Analysis of the rate of convergence of an over-parametrized convolutional neural network image classifier learned by gradient descent
Michael Kohler, Adam Krzyzak, Benjamin Walter
TL;DR
This work analyzes the rate of convergence for an over-parameterized convolutional neural network image classifier trained by gradient descent in a binary classification setting. It proves a dimension-free bound on the excess misclassification risk under an average-pooling posterior model with parameter $\kappa$, showing ${\mathbf P}\{f_n(\mathbf{X}) \neq Y\} - {\mathbf P}\{f^*(\mathbf{X}) \neq Y\} \le c_6 \cdot n^{- \frac{1}{2\kappa^2+2} + \epsilon}$ for any $\epsilon>0$ when the network and training parameters are chosen appropriately; a truncated estimator for the posterior achieves near-minimax rates.
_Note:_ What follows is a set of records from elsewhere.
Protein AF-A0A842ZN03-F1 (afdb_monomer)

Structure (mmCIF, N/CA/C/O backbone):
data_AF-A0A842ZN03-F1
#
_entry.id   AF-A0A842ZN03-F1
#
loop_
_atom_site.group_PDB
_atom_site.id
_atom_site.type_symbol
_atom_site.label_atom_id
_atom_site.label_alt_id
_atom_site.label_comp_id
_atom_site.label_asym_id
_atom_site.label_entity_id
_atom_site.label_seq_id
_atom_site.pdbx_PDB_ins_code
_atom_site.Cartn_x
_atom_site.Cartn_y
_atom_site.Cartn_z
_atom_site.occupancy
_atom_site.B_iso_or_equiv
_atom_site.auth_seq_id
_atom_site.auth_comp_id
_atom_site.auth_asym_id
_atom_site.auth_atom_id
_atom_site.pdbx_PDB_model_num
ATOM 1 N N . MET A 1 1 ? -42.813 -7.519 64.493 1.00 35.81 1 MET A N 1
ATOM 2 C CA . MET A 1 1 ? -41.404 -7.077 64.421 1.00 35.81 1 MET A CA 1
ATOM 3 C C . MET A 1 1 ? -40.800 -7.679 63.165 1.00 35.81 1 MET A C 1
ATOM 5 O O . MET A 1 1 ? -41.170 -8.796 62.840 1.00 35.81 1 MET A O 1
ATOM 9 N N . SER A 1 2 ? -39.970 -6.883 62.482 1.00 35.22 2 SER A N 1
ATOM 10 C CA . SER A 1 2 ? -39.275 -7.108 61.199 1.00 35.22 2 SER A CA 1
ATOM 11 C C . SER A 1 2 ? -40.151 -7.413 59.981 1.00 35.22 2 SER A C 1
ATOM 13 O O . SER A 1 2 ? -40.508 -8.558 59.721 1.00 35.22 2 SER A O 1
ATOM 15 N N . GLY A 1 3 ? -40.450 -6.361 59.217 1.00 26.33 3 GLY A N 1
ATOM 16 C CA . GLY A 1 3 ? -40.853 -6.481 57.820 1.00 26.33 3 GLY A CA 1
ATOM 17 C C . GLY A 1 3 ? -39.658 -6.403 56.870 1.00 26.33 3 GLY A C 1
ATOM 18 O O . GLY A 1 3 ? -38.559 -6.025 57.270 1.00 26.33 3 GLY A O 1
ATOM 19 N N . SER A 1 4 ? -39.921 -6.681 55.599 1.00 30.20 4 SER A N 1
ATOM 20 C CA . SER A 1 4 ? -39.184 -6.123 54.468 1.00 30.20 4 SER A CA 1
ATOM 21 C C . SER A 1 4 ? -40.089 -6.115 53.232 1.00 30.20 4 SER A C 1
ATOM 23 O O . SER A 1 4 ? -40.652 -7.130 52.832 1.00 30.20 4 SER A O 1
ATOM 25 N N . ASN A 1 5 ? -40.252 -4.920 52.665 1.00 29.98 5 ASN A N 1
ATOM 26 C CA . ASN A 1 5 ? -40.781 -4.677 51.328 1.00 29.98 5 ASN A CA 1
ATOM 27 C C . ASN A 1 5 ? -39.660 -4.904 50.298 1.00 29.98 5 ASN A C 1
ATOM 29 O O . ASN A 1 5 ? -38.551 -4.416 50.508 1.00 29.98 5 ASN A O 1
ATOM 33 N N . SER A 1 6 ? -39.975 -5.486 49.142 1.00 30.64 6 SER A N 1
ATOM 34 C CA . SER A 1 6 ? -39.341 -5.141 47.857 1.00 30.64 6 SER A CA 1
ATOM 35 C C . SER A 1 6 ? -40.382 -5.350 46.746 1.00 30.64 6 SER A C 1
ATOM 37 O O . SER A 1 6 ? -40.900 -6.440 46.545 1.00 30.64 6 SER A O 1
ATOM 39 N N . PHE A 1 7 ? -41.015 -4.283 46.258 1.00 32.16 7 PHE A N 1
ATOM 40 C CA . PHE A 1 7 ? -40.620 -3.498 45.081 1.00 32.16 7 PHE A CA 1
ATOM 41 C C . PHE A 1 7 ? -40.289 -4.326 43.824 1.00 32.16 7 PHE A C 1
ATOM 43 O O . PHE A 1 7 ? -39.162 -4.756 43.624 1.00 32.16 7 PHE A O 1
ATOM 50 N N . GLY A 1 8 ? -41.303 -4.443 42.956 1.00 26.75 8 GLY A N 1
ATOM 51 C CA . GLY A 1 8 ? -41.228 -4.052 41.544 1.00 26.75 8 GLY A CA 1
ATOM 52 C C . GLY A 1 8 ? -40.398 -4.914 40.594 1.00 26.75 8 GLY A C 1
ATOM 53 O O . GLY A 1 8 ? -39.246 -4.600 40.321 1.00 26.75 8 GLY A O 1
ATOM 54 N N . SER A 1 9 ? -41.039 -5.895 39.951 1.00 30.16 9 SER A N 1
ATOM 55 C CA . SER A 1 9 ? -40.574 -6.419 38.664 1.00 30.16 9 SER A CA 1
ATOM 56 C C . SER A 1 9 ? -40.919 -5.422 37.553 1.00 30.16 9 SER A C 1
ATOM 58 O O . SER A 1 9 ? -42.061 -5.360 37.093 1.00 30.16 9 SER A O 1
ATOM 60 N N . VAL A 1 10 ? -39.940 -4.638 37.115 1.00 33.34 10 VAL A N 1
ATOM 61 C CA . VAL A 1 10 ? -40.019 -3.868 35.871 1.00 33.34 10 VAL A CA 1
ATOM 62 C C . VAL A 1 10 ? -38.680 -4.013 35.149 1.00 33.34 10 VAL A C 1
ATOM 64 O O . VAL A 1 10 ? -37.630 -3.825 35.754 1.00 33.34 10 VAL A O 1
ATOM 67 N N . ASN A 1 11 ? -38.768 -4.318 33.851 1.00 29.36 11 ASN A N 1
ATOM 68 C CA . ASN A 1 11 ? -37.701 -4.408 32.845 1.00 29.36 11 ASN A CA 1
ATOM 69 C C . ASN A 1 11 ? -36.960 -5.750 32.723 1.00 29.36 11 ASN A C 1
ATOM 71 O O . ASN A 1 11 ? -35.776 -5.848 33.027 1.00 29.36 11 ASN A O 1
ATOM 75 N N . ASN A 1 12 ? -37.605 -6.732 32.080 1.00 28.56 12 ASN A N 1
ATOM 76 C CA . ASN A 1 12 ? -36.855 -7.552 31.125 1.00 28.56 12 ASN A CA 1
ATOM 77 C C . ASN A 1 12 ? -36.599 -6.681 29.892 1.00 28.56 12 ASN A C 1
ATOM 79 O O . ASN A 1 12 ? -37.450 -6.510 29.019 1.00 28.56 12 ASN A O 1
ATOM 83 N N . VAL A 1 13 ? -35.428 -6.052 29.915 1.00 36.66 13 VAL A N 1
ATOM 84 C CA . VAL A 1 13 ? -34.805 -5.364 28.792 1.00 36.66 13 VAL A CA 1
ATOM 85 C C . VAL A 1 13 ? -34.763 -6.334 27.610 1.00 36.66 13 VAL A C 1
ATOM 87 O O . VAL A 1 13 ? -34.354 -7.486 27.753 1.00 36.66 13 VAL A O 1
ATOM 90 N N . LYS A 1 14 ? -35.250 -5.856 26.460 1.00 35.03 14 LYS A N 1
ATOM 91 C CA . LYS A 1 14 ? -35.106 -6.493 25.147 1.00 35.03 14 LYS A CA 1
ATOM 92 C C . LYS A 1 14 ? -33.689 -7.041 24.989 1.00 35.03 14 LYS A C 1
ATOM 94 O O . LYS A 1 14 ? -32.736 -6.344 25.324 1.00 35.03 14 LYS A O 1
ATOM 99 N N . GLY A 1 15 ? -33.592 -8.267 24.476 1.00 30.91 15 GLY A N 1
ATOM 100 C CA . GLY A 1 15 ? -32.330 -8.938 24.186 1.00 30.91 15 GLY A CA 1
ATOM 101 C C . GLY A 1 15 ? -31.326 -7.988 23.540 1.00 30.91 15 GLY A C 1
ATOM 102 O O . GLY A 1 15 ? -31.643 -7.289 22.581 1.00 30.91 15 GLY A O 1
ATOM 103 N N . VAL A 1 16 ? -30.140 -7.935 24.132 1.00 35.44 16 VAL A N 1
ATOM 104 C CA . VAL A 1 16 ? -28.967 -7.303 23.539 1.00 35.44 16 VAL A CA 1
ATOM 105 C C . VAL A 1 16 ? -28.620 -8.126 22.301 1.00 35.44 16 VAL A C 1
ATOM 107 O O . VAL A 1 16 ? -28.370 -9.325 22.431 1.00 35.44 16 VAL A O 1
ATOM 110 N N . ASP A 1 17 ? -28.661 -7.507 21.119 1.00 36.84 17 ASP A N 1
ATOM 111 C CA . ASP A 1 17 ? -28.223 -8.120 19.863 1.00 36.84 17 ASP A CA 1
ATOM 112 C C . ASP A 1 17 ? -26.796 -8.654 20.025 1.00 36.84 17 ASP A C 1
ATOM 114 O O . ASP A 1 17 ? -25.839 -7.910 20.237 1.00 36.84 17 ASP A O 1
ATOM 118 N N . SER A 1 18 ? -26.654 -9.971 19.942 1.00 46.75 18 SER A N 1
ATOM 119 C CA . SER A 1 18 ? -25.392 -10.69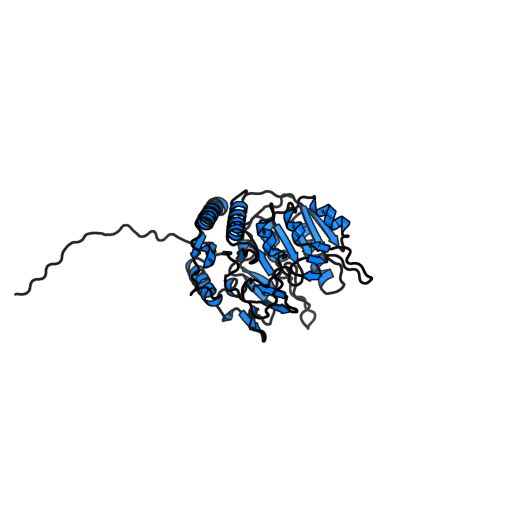4 20.064 1.00 46.75 18 SER A CA 1
ATOM 120 C C . SER A 1 18 ? -24.709 -10.905 18.703 1.00 46.75 18 SER A C 1
ATOM 122 O O . SER A 1 18 ? -24.152 -11.976 18.478 1.00 46.75 18 SER A O 1
ATOM 124 N N . SER A 1 19 ? -24.793 -9.955 17.760 1.00 53.53 19 SER A N 1
ATOM 125 C CA . SER A 1 19 ? -24.497 -10.226 16.337 1.00 53.53 19 SER A CA 1
ATOM 126 C C . SER A 1 19 ? -23.494 -9.301 15.634 1.00 53.53 19 SER A C 1
ATOM 128 O O . SER A 1 19 ? -23.334 -9.424 14.421 1.00 53.53 19 SER A O 1
ATOM 130 N N . GLU A 1 20 ? -22.816 -8.378 16.322 1.00 70.81 20 GLU A N 1
ATOM 131 C CA . GLU A 1 20 ? -21.765 -7.577 15.671 1.00 70.81 20 GLU A CA 1
ATOM 132 C C . GLU A 1 20 ? -20.444 -8.362 15.614 1.00 70.81 20 GLU A C 1
ATOM 134 O O . GLU A 1 20 ? -19.724 -8.449 16.606 1.00 70.81 20 GLU A O 1
ATOM 139 N N . SER A 1 21 ? -20.129 -8.942 14.451 1.00 89.19 21 SER A N 1
ATOM 140 C CA . SER A 1 21 ? -18.770 -9.359 14.076 1.00 89.19 21 SER A CA 1
ATOM 141 C C . SER A 1 21 ? -18.062 -8.219 13.342 1.00 89.19 21 SER A C 1
ATOM 143 O O . SER A 1 21 ? -18.727 -7.440 12.660 1.00 89.19 21 SER A O 1
ATOM 145 N N . PHE A 1 22 ? -16.736 -8.121 13.443 1.00 96.00 22 PHE A N 1
ATOM 146 C CA . PHE A 1 22 ? -15.931 -7.156 12.686 1.00 96.00 22 PHE A CA 1
ATOM 147 C C . PHE A 1 22 ? -14.893 -7.886 11.836 1.00 96.00 22 PHE A C 1
ATOM 149 O O . PHE A 1 22 ? -14.224 -8.784 12.329 1.00 96.00 22 PHE A O 1
ATOM 156 N N . ASP A 1 23 ? -14.742 -7.462 10.584 1.00 97.75 23 ASP A N 1
ATOM 157 C CA . ASP A 1 23 ? -13.759 -7.988 9.633 1.00 97.75 23 ASP A CA 1
ATOM 158 C C . ASP A 1 23 ? -12.559 -7.046 9.482 1.00 97.75 23 ASP A C 1
ATOM 160 O O . ASP A 1 23 ? -11.478 -7.473 9.090 1.00 97.75 23 ASP A O 1
ATOM 164 N N . MET A 1 24 ? -12.729 -5.752 9.767 1.00 98.50 24 MET A N 1
ATOM 165 C CA . MET A 1 24 ? -11.675 -4.754 9.587 1.00 98.50 24 MET A CA 1
ATOM 166 C C . MET A 1 24 ? -11.680 -3.696 10.687 1.00 98.50 24 MET A C 1
ATOM 168 O O . MET A 1 24 ? -12.735 -3.267 11.165 1.00 98.50 24 MET A O 1
ATOM 172 N N . LEU A 1 25 ? -10.487 -3.225 11.038 1.00 98.69 25 LEU A N 1
ATOM 173 C CA . LEU A 1 25 ? -10.276 -2.065 11.895 1.00 98.69 25 LEU A CA 1
ATOM 174 C C . LEU A 1 25 ? -9.777 -0.861 11.084 1.00 98.69 25 LEU A C 1
ATOM 176 O O . LEU A 1 25 ? -9.040 -1.001 10.111 1.00 98.69 25 LEU A O 1
ATOM 180 N N . ILE A 1 26 ? -10.158 0.341 11.510 1.00 98.75 26 ILE A N 1
ATOM 181 C CA . ILE A 1 26 ? -9.548 1.601 11.070 1.00 98.75 26 ILE A CA 1
ATOM 182 C C . ILE A 1 26 ? -9.068 2.332 12.321 1.00 98.75 26 ILE A C 1
ATOM 184 O O . ILE A 1 26 ? -9.879 2.873 13.077 1.00 98.75 26 ILE A O 1
ATOM 188 N N . CYS A 1 27 ? -7.758 2.340 12.537 1.00 98.56 27 CYS A N 1
ATOM 189 C CA . CYS A 1 27 ? -7.106 3.019 13.647 1.00 98.56 27 CYS A CA 1
ATOM 190 C C . CYS A 1 27 ? -6.820 4.469 13.259 1.00 98.56 27 CYS A C 1
ATOM 192 O O . CYS A 1 27 ? -5.975 4.744 12.410 1.00 98.56 27 CYS A O 1
ATOM 194 N N . LEU A 1 28 ? -7.539 5.407 13.873 1.00 98.44 28 LEU A N 1
ATOM 195 C CA . LEU A 1 28 ? -7.299 6.837 13.707 1.00 98.44 28 LEU A CA 1
ATOM 196 C C . LEU A 1 28 ? -6.309 7.314 14.763 1.00 98.44 28 LEU A C 1
ATOM 198 O O . LEU A 1 28 ? -6.543 7.114 15.958 1.00 98.44 28 LEU A O 1
ATOM 202 N N . SER A 1 29 ? -5.246 7.977 14.323 1.00 97.25 29 SER A N 1
ATOM 203 C CA . SER A 1 29 ? -4.233 8.543 15.206 1.00 97.25 29 SER A CA 1
ATOM 204 C C . SER A 1 29 ? -4.764 9.694 16.075 1.00 97.25 29 SER A C 1
ATOM 206 O O . SER A 1 29 ? -5.772 10.326 15.711 1.00 97.25 29 SER A O 1
ATOM 208 N N . PRO A 1 30 ? -4.080 10.031 17.190 1.00 96.75 30 PRO A N 1
ATOM 209 C CA . PRO A 1 30 ? -4.519 11.071 18.120 1.00 96.75 30 PRO A CA 1
ATOM 210 C C . PRO A 1 30 ? -4.816 12.423 17.462 1.00 96.75 30 PRO A C 1
ATOM 212 O O . PRO A 1 30 ? -5.785 13.085 17.843 1.00 96.75 30 PRO A O 1
ATOM 215 N N . GLN A 1 31 ? -4.044 12.839 16.452 1.00 95.44 31 GLN A N 1
ATOM 216 C CA . GLN A 1 31 ? -4.296 14.117 15.774 1.00 95.44 31 GLN A CA 1
ATOM 217 C C . GLN A 1 31 ? -5.573 14.120 14.909 1.00 95.44 31 GLN A C 1
ATOM 219 O O . GLN A 1 31 ? -6.127 15.188 14.628 1.00 95.44 31 GLN A O 1
ATOM 224 N N . TYR A 1 32 ? -6.074 12.950 14.492 1.00 97.31 32 TYR A N 1
ATOM 225 C CA . TYR A 1 32 ? -7.212 12.829 13.572 1.00 97.31 32 TYR A CA 1
ATOM 226 C C . TYR A 1 32 ? -8.503 12.307 14.217 1.00 97.31 32 TYR A C 1
ATOM 228 O O . TYR A 1 32 ? -9.572 12.509 13.634 1.00 97.31 32 TYR A O 1
ATOM 236 N N . VAL A 1 33 ? -8.464 11.703 15.417 1.00 95.69 33 VAL A N 1
ATOM 237 C CA . VAL A 1 33 ? -9.631 11.027 16.042 1.00 95.69 33 VAL A CA 1
ATOM 238 C C . VAL A 1 33 ? -10.901 11.881 16.149 1.00 95.69 33 VAL A C 1
ATOM 240 O O . VAL A 1 33 ? -12.018 11.359 16.074 1.00 95.69 33 VAL A O 1
ATOM 243 N N . ASN A 1 34 ? -10.749 13.198 16.311 1.00 95.62 34 ASN A N 1
ATOM 244 C CA . ASN A 1 34 ? -11.856 14.145 16.472 1.00 95.62 34 ASN A CA 1
ATOM 245 C C . ASN A 1 34 ? -12.133 14.976 15.209 1.00 95.62 34 ASN A C 1
ATOM 247 O O . ASN A 1 34 ? -12.983 15.867 15.227 1.00 95.62 34 ASN A O 1
ATOM 251 N N . ASN A 1 35 ? -11.441 14.710 14.098 1.00 98.12 35 ASN A N 1
ATOM 252 C CA . ASN A 1 35 ? -11.634 15.472 12.873 1.00 98.12 35 ASN A CA 1
ATOM 253 C C . ASN A 1 35 ? -12.953 15.078 12.188 1.00 98.12 35 ASN A C 1
ATOM 255 O O . ASN A 1 35 ? -13.133 13.946 11.737 1.00 98.12 35 ASN A O 1
ATOM 259 N N . PHE A 1 36 ? -13.887 16.025 12.095 1.00 98.00 36 PHE A N 1
ATOM 260 C CA . PHE A 1 36 ? -15.219 15.790 11.533 1.00 98.00 36 PHE A CA 1
ATOM 261 C C . PHE A 1 36 ? -15.192 15.334 10.065 1.00 98.00 36 PHE A C 1
ATOM 263 O O . PHE A 1 36 ? -15.920 14.416 9.692 1.00 98.00 36 PHE A O 1
ATOM 270 N N . LEU A 1 37 ? -14.329 15.932 9.235 1.00 98.50 37 LEU A N 1
ATOM 271 C CA . LEU A 1 37 ? -14.253 15.610 7.807 1.00 98.50 37 LEU A CA 1
ATOM 272 C C . LEU A 1 37 ? -13.687 14.208 7.570 1.00 98.50 37 LEU A C 1
ATOM 274 O O . LEU A 1 37 ? -14.214 13.475 6.734 1.00 98.50 37 LEU A O 1
ATOM 278 N N . ILE A 1 38 ? -12.658 13.819 8.330 1.00 98.44 38 ILE A N 1
ATOM 279 C CA . ILE A 1 38 ? -12.108 12.458 8.282 1.00 98.44 38 ILE A CA 1
ATOM 280 C C . ILE A 1 38 ? -13.173 11.455 8.720 1.00 98.44 38 ILE A C 1
ATOM 282 O O . ILE A 1 38 ? -13.409 10.490 8.004 1.00 98.44 38 ILE A O 1
ATOM 286 N N . ASN A 1 39 ? -13.889 11.712 9.820 1.00 97.88 39 ASN A N 1
ATOM 287 C CA . ASN A 1 39 ? -14.963 10.825 10.277 1.00 97.88 39 ASN A CA 1
ATOM 288 C C . ASN A 1 39 ? -16.069 10.642 9.220 1.00 97.88 39 ASN A C 1
ATOM 290 O O . ASN A 1 39 ? -16.535 9.524 9.018 1.00 97.88 39 ASN A O 1
ATOM 294 N N . ILE A 1 40 ? -16.476 11.698 8.504 1.00 98.31 40 ILE A N 1
ATOM 295 C CA . ILE A 1 40 ? -17.430 11.563 7.387 1.00 98.31 40 ILE A CA 1
ATOM 296 C C . ILE A 1 40 ? -16.861 10.670 6.280 1.00 98.31 40 ILE A C 1
ATOM 298 O O . ILE A 1 40 ? -17.554 9.779 5.789 1.00 98.31 40 ILE A O 1
ATOM 302 N N . ALA A 1 41 ? -15.616 10.915 5.865 1.00 98.38 41 ALA A N 1
ATOM 303 C CA . ALA A 1 41 ? -14.989 10.169 4.778 1.00 98.38 41 ALA A CA 1
ATOM 304 C C . ALA A 1 41 ? -14.803 8.685 5.132 1.00 98.38 41 ALA A C 1
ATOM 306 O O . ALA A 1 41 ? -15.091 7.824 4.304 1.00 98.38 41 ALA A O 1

The analysis leverages metric-entropy bounds and adapts techniques from prior work on over-parameterized networks to a convolutional architecture with parallel CNNs and a linear output layer. Overall, the results provide a theoretical explanation for the empirical success of gradient-descent trained, highly-parametrized CNNs by showing convergence rates that do not degrade with image dimension.
Abstract
Image classification based on over-parametrized convolutional neural networks with a global average-pooling layer is considered. The weights of the network are learned by gradient descent. A bound on the rate of convergence of the difference between the misclassification risk of the newly introduced convolutional neural network estimate and the minimal possible value is derived.